To determine the probability of Jamie drawing a blue marble three times in a row, we start by calculating the probability of drawing a blue marble on a single draw.

There are three marbles in total: one yellow, one blue, and one red. Thus, the probability of drawing a blue marble on one attempt is:

\[ P(\text{blue}) = \frac{\text{Number of blue marbles}}{\text{Total number of marbles}} = \frac{1}{3}. \]

Since Jamie replaces the marble back into the bag after each draw, the situation remains the same for each of the three draws. Therefore, the probability of drawing a blue marble three times in a row is calculated by multiplying the probability of drawing a blue marble for each of the three draws:

\[ P(\text{blue 3 times}) = P(\text{blue}) \times P(\text{blue}) \times P(\text{blue}) = \left(\frac{1}{3}\right) \times \left(\frac{1}{3}\right) \times \left(\frac{1}{3}\right). \]

This simplifies to:

\[ P(\text{blue 3 times}) = \left(\frac{1}{3}\right)^3 = \frac{1}{27}. \]

Thus, the chances of Jamie drawing a blue marble three times in a row is \(\frac{1}{27}\).

So if Jamie put two more marbles into their bag, one purple and one green, the chances of them getting blue 5 times in a row would be 1/5^5?

Let's first clarify the situation now that Jamie has added two more marbles: one purple and one green. The new total of marbles in the bag is five: one yellow, one blue, one red, one purple, and one green.

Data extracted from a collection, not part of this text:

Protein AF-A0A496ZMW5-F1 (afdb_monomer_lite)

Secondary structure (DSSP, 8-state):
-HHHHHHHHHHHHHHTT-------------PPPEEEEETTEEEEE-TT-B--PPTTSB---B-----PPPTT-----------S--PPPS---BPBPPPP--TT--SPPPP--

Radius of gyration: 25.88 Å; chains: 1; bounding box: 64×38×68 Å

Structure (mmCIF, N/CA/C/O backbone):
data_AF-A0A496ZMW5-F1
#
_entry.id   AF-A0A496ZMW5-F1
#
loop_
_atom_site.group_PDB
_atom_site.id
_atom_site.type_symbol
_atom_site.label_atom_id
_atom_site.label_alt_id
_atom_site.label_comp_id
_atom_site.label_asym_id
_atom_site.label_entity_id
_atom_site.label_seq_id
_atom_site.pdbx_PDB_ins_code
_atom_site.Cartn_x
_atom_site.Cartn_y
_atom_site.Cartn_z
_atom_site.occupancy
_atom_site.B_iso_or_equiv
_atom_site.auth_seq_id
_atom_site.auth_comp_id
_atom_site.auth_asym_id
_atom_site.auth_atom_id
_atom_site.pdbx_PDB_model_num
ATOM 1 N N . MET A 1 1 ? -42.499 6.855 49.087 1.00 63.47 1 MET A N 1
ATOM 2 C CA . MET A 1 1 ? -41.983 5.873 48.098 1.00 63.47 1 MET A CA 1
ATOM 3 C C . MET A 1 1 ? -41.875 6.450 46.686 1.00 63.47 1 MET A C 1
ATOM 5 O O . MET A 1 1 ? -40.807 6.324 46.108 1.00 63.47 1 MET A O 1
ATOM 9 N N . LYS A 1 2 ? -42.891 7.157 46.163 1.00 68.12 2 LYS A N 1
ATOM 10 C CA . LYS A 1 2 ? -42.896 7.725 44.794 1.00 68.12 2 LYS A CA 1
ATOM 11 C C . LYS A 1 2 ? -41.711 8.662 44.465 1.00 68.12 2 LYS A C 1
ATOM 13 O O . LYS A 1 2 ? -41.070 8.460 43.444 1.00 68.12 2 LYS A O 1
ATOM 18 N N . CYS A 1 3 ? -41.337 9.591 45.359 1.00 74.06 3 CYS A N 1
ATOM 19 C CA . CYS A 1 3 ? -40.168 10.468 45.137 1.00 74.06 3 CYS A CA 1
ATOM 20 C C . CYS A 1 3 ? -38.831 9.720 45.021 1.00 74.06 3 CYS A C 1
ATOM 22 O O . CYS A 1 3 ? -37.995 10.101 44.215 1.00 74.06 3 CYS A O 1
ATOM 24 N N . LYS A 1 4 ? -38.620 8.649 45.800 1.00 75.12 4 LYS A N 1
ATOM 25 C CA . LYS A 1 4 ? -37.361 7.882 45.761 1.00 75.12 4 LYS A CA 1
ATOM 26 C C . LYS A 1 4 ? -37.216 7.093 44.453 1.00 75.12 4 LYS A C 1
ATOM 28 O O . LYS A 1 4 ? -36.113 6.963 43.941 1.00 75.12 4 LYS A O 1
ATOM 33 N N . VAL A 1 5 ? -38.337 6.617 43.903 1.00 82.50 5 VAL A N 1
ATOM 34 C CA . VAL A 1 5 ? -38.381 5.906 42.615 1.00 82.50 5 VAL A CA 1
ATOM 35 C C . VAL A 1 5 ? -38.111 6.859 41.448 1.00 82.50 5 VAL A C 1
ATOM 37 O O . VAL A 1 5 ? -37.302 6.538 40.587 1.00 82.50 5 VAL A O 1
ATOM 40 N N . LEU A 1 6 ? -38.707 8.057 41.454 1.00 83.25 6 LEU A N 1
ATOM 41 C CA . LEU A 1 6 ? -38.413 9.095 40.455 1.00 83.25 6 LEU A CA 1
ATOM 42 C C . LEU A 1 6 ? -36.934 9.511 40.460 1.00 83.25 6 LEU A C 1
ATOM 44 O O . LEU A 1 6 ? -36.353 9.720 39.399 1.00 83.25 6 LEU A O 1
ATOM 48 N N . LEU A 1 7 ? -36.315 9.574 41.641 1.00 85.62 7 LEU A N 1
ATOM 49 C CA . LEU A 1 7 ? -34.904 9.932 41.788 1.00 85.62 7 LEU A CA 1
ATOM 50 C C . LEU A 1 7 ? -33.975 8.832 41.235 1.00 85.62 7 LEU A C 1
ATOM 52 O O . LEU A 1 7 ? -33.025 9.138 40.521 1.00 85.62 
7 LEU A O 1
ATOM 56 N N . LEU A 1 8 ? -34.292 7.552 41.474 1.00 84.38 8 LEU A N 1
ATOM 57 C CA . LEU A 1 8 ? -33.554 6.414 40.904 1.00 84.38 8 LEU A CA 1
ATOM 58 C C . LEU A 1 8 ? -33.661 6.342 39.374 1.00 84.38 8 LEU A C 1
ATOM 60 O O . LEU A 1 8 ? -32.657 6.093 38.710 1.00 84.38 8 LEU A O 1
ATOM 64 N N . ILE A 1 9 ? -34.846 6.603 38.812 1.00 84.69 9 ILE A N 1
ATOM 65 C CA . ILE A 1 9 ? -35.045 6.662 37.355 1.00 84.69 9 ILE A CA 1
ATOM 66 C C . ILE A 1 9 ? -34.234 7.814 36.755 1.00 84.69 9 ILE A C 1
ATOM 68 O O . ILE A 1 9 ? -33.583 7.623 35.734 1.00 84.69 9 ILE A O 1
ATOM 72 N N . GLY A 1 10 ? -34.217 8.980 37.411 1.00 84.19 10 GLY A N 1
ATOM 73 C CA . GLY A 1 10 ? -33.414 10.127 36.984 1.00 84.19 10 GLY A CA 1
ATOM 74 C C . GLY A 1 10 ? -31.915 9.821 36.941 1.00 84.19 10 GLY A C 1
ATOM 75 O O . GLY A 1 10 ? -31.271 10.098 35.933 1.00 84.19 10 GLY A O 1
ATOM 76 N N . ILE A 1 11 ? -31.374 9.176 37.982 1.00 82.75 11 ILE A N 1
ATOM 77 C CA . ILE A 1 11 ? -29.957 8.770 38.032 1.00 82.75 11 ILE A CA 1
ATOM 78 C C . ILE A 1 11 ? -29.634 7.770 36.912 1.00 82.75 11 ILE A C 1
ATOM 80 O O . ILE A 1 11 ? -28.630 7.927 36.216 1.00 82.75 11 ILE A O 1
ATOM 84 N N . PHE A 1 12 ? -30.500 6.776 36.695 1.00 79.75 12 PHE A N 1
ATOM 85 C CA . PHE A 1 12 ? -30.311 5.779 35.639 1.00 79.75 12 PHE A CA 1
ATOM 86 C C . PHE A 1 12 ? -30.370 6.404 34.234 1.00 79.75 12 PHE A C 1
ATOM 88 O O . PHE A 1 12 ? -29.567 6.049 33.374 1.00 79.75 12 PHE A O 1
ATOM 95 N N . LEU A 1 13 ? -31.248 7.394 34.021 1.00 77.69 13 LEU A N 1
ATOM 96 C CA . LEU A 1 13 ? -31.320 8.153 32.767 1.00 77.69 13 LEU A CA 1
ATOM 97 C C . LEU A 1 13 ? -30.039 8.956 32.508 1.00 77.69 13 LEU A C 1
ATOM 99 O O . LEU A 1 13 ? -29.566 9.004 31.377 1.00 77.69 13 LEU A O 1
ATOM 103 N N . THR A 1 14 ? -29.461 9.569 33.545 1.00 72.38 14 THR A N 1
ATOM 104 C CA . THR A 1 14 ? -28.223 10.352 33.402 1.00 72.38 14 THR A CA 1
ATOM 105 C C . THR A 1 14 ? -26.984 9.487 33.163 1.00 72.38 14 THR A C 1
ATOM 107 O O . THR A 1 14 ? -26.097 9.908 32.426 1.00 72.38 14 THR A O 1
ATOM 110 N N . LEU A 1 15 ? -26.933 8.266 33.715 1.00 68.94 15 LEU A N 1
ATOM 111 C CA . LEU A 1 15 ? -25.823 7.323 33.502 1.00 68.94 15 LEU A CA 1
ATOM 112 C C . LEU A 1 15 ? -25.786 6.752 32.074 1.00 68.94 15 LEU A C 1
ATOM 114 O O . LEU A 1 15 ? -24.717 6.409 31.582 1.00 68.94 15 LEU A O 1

Now, the probability of drawing a blue marble in a single attempt is:

\[ P(\text{blue}) = \frac{\text{Number of blue marbles}}{\text{Total number of marbles}} = \frac{1}{5}. \]

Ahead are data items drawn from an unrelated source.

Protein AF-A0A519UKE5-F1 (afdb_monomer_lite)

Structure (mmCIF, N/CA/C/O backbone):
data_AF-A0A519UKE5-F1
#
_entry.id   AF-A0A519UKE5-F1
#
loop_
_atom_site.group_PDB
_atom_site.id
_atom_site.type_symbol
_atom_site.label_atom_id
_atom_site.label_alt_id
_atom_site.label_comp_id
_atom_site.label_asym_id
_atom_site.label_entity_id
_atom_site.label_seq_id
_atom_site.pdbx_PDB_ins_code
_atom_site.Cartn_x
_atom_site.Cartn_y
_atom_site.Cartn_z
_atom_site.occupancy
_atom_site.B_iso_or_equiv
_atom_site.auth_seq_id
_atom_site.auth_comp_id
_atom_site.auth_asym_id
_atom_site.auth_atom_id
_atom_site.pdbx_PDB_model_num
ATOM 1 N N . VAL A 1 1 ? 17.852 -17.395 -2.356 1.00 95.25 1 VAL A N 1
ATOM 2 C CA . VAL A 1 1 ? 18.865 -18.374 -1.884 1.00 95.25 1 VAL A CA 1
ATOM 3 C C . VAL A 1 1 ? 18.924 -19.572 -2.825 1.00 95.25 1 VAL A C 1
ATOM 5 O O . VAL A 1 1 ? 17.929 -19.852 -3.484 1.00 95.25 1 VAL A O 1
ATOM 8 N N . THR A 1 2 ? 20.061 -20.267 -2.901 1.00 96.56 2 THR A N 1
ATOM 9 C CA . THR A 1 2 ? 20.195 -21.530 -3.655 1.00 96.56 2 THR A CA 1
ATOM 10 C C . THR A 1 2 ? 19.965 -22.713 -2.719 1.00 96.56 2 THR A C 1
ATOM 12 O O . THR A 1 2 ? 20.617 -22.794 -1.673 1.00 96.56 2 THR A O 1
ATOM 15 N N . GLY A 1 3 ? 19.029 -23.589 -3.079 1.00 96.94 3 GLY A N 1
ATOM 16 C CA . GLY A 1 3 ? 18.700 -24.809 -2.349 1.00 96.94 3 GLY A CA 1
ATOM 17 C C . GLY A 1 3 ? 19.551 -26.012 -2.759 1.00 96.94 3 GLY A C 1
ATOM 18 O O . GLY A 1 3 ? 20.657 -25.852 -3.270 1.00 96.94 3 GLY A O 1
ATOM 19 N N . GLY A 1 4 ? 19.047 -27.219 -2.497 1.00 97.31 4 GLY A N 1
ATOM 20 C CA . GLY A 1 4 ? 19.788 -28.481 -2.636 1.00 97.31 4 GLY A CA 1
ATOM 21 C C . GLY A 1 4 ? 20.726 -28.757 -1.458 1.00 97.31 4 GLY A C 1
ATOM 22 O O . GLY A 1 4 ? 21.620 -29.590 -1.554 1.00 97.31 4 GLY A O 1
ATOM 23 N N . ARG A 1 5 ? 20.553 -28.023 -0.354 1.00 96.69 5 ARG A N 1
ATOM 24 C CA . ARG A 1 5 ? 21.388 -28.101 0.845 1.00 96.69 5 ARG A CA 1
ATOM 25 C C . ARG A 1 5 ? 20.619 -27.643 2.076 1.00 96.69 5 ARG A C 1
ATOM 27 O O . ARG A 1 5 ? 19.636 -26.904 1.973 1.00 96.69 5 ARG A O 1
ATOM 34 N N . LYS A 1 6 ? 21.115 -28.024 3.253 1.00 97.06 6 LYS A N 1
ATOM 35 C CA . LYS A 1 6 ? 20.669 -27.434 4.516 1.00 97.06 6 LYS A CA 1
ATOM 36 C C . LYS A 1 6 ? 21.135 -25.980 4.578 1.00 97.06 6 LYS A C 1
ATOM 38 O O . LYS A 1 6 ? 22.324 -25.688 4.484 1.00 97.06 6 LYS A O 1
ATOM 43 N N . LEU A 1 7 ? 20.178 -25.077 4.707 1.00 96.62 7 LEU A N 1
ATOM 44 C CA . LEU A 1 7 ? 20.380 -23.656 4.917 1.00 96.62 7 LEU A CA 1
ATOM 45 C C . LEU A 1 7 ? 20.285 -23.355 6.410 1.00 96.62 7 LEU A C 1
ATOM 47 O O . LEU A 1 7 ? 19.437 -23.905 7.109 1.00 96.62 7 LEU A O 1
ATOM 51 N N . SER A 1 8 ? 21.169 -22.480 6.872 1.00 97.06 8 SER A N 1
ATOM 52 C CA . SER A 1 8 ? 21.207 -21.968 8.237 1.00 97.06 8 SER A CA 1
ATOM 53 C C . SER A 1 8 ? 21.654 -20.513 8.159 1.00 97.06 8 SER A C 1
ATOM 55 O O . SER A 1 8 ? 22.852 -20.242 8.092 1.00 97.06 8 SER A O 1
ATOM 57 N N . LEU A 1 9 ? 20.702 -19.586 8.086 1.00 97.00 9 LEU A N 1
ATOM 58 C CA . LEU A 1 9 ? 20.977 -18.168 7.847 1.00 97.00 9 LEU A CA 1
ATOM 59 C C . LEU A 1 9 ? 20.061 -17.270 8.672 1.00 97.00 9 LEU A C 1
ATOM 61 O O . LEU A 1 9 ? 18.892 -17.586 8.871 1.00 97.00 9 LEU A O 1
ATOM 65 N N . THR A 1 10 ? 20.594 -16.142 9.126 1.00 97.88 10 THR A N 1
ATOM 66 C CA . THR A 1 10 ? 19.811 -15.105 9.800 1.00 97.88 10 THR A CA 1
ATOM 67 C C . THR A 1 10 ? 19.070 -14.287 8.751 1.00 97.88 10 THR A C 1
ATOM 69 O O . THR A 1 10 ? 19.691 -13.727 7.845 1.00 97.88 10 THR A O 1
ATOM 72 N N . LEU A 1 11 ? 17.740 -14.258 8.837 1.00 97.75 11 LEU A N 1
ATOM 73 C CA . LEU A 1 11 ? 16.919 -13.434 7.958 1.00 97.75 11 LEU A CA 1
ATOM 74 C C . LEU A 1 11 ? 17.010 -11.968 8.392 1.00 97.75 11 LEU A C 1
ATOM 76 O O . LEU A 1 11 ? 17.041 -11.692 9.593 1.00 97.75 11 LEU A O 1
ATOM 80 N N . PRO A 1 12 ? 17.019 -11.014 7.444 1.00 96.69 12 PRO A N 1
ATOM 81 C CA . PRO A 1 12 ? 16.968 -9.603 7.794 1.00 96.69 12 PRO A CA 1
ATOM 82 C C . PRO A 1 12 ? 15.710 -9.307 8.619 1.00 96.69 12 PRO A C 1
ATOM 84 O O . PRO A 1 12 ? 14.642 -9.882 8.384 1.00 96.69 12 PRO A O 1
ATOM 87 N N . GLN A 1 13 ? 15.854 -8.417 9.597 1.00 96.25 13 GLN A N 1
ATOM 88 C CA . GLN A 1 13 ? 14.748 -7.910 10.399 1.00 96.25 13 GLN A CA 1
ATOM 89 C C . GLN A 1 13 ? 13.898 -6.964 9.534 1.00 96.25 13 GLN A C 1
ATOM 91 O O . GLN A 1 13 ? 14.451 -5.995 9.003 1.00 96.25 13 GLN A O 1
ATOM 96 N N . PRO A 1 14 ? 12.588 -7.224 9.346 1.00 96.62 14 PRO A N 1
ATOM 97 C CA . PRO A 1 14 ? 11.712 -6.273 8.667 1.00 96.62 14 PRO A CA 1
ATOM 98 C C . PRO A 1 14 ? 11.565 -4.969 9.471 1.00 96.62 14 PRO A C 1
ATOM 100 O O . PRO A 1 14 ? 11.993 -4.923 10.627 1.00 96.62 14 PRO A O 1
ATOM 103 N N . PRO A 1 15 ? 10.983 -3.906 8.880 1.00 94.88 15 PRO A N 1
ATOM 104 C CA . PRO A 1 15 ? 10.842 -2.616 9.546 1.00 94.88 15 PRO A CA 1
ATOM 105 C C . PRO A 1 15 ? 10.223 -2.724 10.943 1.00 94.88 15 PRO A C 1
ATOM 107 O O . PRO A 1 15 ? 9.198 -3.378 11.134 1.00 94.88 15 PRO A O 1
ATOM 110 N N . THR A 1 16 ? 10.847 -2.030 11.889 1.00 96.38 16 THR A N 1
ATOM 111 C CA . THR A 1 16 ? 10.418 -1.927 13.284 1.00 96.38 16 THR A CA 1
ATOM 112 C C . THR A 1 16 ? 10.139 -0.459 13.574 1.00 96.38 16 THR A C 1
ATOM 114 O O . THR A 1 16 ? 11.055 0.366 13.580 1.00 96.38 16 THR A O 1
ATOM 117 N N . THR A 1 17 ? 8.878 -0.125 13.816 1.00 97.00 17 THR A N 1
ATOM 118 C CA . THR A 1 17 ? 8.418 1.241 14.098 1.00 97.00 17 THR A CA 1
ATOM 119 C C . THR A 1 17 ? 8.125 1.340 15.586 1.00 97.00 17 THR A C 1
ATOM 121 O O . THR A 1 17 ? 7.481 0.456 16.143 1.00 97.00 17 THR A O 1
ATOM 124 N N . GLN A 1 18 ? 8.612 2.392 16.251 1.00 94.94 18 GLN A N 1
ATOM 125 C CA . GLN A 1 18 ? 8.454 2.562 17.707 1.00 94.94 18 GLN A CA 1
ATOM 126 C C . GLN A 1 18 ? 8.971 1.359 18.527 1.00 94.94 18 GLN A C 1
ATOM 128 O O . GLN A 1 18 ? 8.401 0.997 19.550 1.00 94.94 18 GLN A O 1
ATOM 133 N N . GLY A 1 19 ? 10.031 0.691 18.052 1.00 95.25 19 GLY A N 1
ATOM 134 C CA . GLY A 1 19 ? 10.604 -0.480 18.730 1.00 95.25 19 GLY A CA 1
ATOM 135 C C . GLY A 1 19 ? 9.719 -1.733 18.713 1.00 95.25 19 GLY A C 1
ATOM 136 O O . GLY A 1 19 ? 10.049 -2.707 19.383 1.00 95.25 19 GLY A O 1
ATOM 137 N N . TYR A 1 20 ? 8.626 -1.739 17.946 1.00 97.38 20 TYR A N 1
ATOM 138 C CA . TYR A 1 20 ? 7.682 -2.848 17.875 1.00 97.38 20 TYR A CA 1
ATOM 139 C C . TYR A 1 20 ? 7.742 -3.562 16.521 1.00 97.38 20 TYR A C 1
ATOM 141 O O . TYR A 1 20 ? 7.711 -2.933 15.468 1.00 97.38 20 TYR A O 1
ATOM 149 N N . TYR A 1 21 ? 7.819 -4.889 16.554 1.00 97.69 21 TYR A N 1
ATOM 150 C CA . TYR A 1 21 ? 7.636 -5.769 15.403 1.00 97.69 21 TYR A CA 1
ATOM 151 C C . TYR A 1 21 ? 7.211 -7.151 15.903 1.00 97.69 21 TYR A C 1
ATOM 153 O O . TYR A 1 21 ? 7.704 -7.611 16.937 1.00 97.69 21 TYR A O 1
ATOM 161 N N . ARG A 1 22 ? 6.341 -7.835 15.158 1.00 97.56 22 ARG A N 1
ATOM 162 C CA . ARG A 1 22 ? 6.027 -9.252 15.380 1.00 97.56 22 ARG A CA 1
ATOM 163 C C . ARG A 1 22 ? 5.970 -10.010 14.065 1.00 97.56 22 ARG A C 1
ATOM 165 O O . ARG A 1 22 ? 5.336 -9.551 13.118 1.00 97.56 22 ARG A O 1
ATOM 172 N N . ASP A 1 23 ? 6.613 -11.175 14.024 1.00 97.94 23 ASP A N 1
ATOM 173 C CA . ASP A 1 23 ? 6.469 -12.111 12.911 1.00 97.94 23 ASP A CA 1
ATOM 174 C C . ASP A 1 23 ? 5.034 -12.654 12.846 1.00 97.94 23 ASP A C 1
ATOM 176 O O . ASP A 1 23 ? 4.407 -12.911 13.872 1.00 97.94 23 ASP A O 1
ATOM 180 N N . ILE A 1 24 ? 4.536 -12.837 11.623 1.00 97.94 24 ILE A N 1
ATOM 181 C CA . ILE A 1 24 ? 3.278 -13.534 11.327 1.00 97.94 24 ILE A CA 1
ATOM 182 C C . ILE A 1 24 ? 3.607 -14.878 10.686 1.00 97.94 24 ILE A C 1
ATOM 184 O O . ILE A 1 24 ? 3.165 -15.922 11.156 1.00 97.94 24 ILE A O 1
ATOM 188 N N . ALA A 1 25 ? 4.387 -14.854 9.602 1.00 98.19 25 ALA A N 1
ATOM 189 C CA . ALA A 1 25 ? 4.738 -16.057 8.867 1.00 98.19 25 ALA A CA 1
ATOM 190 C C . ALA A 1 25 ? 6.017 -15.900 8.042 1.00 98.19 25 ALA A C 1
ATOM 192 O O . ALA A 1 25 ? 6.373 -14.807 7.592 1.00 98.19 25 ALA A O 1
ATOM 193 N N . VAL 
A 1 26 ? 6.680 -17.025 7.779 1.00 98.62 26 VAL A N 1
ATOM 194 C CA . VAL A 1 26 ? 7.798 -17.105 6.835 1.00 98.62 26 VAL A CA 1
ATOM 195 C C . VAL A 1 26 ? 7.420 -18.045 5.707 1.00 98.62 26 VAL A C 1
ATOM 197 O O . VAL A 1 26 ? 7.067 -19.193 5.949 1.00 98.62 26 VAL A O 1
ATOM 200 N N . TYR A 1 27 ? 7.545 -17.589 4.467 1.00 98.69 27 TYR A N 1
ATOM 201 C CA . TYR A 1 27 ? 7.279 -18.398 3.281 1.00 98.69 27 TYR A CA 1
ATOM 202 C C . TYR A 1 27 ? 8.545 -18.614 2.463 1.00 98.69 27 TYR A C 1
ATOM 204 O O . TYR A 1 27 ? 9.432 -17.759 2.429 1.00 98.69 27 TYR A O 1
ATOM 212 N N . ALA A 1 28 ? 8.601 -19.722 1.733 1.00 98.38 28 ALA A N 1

If Jamie wants to find the probability of drawing a blue marble five times in a row, we multiply the probability of drawing blue for each of the five draws:

\[ P(\text{blue 5 times}) = P(\text{blue}) \times P(\text{blue}) \times P(\text{blue}) \times P(\text{blue}) \times P(\text{blue}) = \left(\frac{1}{5}\right) \times \left(\frac{1}{5}\right) \times \left(\frac{1}{5}\right) \times \left(\frac{1}{5}\right) \times \left(\frac{1}{5}\right). \]

This simplifies to:

\[ P(\text{blue 5 times}) = \left(\frac{1}{5}\right)^5 = \frac{1}{3125}. \]

So the probability of drawing a blue marble five times in a row is \(\frac{1}{3125}\), not \(\frac{1}{5^5}\) as you wrote, but it is indeed equal to \(\frac{1}{5^5}\).